Search code examples
pythongeopandasshapely

Using Geopandas and Shapely to merge polygons (but not always intersecting) within a single geometry column


I have the following structure (this isn't the exact data but a reflection of it form) of data where Lat, Long is the location of the farm; and the distribution area is the GeoPandas geometry column/info:

Farm type Lat Long Avg yield Max yeild geometry
Apples x1 y1 50 100 POLYGON (a)
Apples x1 y1 50 100 POLYGON (b)
Apples x1 y1 50 100 POLYGON (c)
Bananas x2 y2 100 150 POLYGON (d)
Bananas x2 y2 100 150 POLYGON (e)
Bananas x2 y2 100 150 POLYGON (f)
Oranges x3 y3 70 100 POLYGON (g)
Oranges x3 y3 70 100 POLYGON (h)
Oranges x3 y3 70 100 POLYGON (i)

As you can see the descriptive information is the same for each instance of Apples, Bananas and Oranges EXCEPT for the Polygon value in 'geometry'.

What I would like to do is merge each of the rows based on Farm Type so my DataFrame looks like:

Farm type Lat Long Avg yield Max yeild geometry
Apples x1 y1 50 100 MULTIPOLYGON (a,b,c)
Bananas x2 y2 100 150 MULTIPOLYGON (d,e,f)
Oranges x3 y3 70 100 MULTIPOLYGON (g,h,i)

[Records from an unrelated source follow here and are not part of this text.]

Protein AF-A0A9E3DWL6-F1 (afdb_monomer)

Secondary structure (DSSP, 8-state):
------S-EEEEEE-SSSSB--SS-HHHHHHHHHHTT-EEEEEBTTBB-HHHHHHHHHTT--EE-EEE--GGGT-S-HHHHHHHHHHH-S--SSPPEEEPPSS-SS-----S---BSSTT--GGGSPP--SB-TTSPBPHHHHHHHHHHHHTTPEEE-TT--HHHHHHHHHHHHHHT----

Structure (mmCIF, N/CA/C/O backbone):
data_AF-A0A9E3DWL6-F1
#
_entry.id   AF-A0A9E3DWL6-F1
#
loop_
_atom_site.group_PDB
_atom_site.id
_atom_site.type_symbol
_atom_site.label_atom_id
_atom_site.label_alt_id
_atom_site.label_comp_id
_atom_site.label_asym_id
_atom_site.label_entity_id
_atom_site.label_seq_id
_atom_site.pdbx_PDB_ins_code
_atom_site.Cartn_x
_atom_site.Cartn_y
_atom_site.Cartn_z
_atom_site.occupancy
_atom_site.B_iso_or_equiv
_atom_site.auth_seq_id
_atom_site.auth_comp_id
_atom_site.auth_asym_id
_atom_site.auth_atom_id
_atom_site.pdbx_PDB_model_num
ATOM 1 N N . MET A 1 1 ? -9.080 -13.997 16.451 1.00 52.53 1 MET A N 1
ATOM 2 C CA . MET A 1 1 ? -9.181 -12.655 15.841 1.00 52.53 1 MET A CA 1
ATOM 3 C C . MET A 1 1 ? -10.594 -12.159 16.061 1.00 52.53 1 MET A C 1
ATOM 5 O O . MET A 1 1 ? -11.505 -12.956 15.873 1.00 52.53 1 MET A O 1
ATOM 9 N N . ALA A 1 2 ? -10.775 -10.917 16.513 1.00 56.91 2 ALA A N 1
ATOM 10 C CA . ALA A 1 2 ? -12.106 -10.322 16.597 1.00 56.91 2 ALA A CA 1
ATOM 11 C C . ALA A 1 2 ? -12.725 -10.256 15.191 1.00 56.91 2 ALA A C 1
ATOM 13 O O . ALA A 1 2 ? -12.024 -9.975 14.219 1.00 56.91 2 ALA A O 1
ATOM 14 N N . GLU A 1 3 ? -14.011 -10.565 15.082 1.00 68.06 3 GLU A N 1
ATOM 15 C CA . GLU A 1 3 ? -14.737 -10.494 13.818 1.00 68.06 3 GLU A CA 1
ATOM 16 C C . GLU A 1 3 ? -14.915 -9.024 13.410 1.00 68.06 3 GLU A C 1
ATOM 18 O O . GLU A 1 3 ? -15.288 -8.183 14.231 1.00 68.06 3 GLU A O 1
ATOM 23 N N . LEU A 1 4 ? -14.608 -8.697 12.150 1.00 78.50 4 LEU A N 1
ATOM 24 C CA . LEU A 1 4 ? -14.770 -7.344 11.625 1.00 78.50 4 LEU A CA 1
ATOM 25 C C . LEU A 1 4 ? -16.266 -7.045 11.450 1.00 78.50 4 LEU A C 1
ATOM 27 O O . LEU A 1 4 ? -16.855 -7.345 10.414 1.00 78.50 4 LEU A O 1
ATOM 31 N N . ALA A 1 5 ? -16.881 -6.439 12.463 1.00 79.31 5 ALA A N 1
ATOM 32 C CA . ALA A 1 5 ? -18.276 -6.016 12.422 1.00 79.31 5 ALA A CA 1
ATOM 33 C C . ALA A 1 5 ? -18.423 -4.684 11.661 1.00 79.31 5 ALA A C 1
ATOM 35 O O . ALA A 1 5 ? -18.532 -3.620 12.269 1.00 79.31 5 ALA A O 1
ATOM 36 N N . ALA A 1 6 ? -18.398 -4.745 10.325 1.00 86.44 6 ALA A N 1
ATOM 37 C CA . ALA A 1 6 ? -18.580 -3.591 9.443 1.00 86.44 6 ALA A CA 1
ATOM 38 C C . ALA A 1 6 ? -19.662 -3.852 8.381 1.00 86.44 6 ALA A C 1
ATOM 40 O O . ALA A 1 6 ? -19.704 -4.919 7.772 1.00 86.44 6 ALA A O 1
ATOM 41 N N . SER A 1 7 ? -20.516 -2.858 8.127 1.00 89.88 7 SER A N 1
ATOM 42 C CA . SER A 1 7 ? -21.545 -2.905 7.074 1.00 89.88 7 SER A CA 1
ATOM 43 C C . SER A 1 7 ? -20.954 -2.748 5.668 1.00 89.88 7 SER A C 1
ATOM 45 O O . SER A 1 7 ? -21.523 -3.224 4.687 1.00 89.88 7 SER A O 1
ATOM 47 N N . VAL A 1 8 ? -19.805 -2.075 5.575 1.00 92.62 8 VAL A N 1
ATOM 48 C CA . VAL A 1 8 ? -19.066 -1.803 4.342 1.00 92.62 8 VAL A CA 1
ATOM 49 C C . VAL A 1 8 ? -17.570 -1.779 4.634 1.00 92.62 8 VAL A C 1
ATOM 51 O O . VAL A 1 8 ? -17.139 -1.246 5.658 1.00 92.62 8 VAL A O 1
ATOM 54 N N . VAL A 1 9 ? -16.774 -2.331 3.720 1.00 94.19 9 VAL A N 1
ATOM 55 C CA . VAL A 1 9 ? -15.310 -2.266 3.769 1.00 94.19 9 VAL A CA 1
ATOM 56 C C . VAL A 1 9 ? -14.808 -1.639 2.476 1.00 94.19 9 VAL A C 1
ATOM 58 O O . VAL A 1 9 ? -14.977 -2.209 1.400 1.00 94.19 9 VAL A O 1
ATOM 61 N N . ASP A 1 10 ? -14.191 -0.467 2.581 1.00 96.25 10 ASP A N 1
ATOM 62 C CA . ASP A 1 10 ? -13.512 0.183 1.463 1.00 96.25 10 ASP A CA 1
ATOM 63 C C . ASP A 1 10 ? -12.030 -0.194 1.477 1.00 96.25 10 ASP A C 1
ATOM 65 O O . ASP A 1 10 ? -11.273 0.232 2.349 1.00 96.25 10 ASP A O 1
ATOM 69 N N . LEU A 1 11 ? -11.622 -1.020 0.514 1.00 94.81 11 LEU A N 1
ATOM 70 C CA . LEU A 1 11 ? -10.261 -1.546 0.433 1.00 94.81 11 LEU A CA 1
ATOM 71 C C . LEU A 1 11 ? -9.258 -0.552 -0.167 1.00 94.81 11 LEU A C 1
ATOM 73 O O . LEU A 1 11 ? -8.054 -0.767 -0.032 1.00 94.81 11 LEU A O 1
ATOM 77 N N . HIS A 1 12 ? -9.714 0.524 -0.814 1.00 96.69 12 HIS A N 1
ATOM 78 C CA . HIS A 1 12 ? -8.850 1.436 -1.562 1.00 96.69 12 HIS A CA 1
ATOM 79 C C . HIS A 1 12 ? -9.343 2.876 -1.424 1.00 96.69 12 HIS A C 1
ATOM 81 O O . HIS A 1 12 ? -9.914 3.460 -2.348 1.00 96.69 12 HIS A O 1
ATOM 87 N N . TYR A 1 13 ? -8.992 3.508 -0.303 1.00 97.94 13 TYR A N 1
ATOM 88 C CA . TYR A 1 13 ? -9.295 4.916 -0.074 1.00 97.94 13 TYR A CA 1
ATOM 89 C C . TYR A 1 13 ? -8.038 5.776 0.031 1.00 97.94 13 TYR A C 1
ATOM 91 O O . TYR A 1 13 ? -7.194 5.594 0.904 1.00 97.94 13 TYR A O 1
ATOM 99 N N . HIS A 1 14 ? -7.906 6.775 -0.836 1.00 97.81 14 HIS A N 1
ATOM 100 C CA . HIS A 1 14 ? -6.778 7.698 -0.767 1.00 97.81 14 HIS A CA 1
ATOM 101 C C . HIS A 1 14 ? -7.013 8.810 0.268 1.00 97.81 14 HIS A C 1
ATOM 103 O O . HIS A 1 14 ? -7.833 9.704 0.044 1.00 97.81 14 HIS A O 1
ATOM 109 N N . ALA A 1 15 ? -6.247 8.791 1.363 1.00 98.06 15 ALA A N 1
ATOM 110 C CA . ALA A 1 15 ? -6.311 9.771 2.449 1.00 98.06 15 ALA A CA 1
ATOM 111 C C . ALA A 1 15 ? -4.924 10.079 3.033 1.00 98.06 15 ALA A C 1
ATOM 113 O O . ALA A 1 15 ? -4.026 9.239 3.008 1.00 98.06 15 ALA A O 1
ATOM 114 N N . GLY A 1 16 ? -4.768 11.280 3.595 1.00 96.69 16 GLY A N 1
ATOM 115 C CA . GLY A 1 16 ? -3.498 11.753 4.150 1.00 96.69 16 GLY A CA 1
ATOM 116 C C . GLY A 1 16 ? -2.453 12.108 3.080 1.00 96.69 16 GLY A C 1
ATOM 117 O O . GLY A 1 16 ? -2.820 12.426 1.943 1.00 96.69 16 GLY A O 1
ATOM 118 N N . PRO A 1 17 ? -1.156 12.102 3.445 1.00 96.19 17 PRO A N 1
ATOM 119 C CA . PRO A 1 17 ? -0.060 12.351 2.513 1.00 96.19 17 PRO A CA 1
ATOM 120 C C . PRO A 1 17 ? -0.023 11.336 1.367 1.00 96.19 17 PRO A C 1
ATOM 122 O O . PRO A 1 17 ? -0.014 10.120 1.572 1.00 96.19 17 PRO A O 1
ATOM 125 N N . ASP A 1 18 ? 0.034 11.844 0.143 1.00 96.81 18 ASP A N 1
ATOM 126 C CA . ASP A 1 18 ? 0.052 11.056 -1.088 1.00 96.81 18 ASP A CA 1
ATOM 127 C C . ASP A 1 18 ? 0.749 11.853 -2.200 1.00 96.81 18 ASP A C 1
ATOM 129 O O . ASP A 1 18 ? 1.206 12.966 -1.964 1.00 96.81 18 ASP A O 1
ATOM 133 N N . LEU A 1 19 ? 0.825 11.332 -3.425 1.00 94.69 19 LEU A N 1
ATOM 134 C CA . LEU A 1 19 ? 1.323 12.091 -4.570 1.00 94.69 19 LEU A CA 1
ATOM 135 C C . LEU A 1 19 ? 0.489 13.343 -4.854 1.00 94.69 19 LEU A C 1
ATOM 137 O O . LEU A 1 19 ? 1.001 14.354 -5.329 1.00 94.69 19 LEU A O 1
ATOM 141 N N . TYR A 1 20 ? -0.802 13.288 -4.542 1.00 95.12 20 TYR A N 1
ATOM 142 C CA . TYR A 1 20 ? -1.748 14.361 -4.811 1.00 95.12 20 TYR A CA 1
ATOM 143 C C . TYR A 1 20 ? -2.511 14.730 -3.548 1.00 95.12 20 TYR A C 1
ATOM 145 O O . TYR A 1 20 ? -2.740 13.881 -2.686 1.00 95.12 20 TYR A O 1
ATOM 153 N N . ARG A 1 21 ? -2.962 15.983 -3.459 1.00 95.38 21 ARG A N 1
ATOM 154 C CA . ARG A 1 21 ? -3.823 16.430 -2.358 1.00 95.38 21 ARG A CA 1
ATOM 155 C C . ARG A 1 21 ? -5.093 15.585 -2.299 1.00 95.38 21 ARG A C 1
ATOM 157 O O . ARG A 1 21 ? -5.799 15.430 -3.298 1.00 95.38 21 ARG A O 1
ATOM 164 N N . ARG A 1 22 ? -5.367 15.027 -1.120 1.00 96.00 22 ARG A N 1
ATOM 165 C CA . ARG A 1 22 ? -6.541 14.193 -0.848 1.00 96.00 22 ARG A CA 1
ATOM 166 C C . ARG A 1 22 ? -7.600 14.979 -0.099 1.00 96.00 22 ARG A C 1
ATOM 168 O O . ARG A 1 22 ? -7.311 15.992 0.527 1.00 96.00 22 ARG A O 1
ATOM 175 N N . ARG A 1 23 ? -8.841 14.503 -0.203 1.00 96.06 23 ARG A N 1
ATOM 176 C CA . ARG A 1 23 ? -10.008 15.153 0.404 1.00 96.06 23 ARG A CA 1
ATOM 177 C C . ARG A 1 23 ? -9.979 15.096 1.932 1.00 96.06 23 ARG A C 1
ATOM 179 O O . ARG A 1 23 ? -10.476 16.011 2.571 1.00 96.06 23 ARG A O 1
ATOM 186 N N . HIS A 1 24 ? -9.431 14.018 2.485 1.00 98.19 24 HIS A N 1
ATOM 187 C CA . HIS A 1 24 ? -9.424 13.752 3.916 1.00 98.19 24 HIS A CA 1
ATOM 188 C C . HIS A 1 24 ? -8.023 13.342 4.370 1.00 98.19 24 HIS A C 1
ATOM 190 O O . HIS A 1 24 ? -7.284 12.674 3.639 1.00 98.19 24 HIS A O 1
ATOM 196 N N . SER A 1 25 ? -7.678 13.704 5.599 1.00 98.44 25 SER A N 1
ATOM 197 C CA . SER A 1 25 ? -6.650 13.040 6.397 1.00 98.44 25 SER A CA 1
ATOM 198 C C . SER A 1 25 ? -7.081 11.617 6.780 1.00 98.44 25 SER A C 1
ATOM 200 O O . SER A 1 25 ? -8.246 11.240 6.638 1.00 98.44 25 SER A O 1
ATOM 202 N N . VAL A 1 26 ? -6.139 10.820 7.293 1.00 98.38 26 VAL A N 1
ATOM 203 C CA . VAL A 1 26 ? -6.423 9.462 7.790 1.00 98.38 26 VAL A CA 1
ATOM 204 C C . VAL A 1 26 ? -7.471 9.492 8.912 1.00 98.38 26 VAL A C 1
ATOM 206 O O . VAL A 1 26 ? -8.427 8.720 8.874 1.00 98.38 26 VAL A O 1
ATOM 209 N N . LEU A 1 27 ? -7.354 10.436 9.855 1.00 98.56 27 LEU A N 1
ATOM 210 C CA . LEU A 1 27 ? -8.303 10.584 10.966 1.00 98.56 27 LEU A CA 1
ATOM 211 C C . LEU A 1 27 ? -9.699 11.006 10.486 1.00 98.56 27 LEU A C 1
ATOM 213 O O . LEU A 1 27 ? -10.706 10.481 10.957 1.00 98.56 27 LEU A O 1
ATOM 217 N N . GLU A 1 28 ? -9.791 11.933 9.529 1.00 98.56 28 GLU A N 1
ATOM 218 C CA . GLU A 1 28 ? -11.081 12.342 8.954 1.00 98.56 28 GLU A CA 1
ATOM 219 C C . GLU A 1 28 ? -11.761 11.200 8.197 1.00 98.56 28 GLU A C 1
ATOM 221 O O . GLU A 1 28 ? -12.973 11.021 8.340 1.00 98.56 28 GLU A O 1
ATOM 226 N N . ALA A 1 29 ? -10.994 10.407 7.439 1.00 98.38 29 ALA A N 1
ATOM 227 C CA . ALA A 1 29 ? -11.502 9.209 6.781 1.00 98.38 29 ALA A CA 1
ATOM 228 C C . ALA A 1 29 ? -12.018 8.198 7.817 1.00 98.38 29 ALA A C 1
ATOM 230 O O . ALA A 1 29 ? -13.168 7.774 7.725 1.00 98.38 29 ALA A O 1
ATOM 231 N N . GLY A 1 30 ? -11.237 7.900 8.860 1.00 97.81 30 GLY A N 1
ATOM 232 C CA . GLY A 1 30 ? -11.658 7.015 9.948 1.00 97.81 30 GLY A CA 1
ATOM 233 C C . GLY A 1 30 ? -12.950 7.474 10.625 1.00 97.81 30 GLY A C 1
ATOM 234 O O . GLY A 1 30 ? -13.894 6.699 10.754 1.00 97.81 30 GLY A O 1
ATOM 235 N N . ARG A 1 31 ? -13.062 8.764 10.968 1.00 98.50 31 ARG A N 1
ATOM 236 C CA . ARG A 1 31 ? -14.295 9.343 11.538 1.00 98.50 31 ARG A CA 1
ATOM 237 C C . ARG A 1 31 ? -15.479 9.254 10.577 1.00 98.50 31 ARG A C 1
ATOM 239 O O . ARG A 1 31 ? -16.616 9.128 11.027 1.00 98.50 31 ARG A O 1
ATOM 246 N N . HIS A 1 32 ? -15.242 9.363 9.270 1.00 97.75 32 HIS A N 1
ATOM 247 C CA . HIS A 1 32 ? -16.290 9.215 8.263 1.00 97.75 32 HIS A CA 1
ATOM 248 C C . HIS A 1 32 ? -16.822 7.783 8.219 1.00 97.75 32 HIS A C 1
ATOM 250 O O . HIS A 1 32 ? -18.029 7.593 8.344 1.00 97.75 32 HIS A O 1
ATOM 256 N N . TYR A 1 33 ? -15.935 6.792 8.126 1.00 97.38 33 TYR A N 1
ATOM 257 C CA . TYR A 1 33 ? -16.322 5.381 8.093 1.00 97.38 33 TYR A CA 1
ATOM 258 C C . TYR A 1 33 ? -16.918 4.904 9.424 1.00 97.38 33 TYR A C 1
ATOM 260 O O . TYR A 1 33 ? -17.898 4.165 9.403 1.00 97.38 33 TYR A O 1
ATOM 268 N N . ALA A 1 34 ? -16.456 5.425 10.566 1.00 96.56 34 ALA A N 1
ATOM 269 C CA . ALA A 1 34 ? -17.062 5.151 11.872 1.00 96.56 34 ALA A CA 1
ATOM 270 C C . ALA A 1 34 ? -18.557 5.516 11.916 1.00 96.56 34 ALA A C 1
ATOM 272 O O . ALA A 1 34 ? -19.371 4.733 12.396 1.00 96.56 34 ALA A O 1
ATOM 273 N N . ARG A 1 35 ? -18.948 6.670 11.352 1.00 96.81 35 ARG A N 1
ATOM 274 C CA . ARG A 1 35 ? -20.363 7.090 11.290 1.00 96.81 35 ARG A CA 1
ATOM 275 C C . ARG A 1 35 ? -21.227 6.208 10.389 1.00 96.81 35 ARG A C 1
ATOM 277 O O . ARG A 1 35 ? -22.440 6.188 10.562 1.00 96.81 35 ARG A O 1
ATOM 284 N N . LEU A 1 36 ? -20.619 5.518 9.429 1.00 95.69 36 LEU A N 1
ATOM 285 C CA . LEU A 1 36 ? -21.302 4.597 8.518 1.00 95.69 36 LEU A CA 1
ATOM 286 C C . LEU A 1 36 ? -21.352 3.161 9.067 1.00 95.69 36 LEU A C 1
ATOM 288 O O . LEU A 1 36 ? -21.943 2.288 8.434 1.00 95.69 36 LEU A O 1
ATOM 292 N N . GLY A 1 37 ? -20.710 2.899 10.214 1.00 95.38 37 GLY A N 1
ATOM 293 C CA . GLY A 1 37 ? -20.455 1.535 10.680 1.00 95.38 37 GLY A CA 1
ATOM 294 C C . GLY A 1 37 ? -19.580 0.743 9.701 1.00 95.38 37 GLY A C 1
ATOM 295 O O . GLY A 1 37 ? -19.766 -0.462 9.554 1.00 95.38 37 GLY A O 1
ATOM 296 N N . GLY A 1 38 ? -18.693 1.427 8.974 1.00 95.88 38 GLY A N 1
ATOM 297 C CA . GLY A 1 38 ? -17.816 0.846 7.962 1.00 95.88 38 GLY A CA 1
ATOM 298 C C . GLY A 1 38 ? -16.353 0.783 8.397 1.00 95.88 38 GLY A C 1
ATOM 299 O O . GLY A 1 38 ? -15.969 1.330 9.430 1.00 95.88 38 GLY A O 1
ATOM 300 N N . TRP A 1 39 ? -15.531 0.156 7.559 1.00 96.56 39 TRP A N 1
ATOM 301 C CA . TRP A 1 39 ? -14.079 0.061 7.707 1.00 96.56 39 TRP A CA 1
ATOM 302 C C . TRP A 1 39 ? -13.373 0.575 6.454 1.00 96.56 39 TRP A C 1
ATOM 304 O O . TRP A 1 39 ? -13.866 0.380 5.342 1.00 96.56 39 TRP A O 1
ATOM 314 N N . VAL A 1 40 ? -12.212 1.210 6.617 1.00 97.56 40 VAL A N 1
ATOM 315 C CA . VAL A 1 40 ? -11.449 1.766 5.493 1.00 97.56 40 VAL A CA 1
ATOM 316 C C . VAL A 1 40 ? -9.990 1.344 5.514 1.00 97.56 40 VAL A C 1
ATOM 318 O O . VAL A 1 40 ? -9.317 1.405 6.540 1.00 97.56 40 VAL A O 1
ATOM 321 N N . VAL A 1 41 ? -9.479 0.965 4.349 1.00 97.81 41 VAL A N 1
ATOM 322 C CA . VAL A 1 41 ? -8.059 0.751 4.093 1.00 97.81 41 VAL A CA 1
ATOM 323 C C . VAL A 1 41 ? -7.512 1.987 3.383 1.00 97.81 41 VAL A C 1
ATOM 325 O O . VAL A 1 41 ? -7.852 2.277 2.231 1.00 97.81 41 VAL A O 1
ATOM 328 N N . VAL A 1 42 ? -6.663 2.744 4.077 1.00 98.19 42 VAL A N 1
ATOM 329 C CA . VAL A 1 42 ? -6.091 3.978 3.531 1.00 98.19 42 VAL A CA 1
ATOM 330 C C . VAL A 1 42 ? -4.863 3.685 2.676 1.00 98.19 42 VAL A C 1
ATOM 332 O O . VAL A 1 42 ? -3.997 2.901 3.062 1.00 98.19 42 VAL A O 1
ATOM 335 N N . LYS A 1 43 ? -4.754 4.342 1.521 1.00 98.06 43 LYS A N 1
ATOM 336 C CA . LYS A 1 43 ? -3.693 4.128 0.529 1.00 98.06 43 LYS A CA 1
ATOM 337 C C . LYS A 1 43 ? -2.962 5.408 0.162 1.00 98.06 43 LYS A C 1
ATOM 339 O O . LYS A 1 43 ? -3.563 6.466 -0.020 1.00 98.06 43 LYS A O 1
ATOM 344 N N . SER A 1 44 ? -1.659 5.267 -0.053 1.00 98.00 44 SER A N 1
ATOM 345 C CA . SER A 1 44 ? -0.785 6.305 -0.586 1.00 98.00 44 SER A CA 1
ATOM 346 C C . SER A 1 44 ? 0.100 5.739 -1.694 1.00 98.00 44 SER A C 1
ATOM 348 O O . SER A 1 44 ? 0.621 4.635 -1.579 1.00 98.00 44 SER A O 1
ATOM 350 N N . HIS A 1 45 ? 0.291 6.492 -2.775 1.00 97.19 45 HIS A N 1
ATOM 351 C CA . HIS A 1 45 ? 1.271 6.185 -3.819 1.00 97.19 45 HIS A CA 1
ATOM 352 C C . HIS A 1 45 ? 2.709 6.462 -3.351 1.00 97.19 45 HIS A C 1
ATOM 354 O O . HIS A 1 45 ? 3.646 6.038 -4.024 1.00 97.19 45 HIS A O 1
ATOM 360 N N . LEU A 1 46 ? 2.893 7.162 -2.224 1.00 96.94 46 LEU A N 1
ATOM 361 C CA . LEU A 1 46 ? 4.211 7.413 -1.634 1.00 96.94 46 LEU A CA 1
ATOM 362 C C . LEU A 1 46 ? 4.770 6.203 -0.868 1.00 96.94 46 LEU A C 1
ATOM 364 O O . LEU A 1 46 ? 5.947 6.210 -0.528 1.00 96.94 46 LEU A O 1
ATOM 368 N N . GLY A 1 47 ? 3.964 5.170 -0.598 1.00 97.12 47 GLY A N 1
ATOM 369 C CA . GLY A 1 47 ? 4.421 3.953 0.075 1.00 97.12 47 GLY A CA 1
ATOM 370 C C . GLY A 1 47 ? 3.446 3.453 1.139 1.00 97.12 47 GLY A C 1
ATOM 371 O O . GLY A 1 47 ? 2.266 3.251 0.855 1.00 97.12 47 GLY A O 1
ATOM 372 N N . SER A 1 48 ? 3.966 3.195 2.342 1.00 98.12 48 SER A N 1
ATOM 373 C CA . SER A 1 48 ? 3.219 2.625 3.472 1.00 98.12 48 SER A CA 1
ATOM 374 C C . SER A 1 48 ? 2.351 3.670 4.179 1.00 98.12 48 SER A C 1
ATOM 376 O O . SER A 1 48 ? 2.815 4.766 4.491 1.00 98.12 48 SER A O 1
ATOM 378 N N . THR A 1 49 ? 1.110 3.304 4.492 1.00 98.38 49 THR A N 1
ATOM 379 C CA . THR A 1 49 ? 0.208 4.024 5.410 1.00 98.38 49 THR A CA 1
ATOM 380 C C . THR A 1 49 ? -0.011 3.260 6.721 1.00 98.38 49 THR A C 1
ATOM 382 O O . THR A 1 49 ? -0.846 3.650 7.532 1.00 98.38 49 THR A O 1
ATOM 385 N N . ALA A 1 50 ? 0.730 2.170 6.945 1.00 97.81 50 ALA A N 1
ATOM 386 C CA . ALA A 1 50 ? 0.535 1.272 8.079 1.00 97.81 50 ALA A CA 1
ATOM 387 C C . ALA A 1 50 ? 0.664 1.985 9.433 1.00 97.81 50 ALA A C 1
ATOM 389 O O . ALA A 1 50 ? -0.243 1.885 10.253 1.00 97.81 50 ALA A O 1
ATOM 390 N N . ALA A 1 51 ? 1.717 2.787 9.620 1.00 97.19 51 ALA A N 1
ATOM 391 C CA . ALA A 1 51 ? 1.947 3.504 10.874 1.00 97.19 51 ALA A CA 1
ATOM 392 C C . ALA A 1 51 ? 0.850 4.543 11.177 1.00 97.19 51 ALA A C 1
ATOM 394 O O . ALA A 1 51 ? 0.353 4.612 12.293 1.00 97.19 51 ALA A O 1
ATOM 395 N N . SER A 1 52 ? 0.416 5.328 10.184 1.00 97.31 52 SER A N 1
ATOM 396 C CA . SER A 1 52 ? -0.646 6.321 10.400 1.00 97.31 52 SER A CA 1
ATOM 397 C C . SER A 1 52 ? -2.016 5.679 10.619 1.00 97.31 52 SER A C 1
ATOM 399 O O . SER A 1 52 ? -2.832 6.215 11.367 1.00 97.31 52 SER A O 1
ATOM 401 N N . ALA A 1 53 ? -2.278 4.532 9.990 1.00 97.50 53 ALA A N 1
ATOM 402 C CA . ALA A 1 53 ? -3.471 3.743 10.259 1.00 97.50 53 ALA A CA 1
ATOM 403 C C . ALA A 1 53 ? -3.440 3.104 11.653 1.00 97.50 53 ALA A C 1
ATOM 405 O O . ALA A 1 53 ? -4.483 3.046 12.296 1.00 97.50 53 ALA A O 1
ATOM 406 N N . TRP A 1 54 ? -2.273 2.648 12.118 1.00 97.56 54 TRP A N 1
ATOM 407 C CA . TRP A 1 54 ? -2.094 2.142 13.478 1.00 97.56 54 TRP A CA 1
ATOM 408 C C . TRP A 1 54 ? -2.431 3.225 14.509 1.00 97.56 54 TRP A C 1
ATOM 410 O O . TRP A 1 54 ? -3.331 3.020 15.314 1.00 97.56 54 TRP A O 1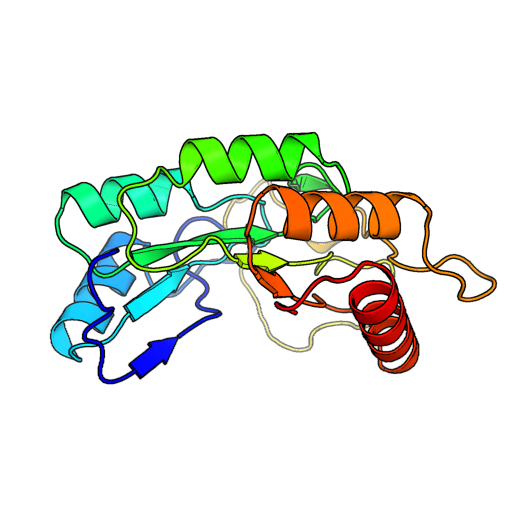
ATOM 420 N N . GLU A 1 55 ? -1.847 4.424 14.394 1.00 97.31 55 GLU A N 1
ATOM 421 C CA . GLU A 1 55 ? -2.174 5.565 15.272 1.00 97.31 55 GLU A CA 1
ATOM 422 C C . GLU A 1 55 ? -3.679 5.891 15.270 1.00 97.31 55 GLU A C 1
ATOM 424 O O . GLU A 1 55 ? -4.285 6.108 16.317 1.00 97.31 55 GLU A O 1
ATOM 429 N N . ALA A 1 56 ? -4.329 5.858 14.101 1.00 97.00 56 ALA A N 1
ATOM 430 C CA . ALA A 1 56 ? -5.772 6.079 14.007 1.00 97.00 56 ALA A CA 1
ATOM 431 C C . ALA A 1 56 ? -6.592 5.005 14.750 1.00 97.00 56 ALA A C 1
ATOM 433 O O . ALA A 1 56 ? -7.631 5.323 15.333 1.00 97.00 56 ALA A O 1
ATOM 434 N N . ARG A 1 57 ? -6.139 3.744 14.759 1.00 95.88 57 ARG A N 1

Since the polygons describe the distribution area, the polygons don't always intersect so we can't assume intersection i.e. distribution area could cross over to an island; which is a separate polygon, etc.

Some code I have is:

import geopandas as gpd
from shapely.ops import unary_union

for i in df['Farm type'].unique():
    temp_poly = df.loc[df['Farm type']==i]
    df.loc[df['Farm type']==i, 'geometry'] = gpd.GeoSeries(unary_union(temp_poly['geometry']))

But it doesn't seem to be doing what I want, I think I might be slicing the data frame with .loc[] incorrectly? I am happy to provide further information upon request, but I can't share my actual data/code which is why I made a toy scenario.


Solution

  • Use geopandas.GeoDataFrame.dissolve, i.e.:

    df.dissolve("Farm type")
    

    See the user guide for more info.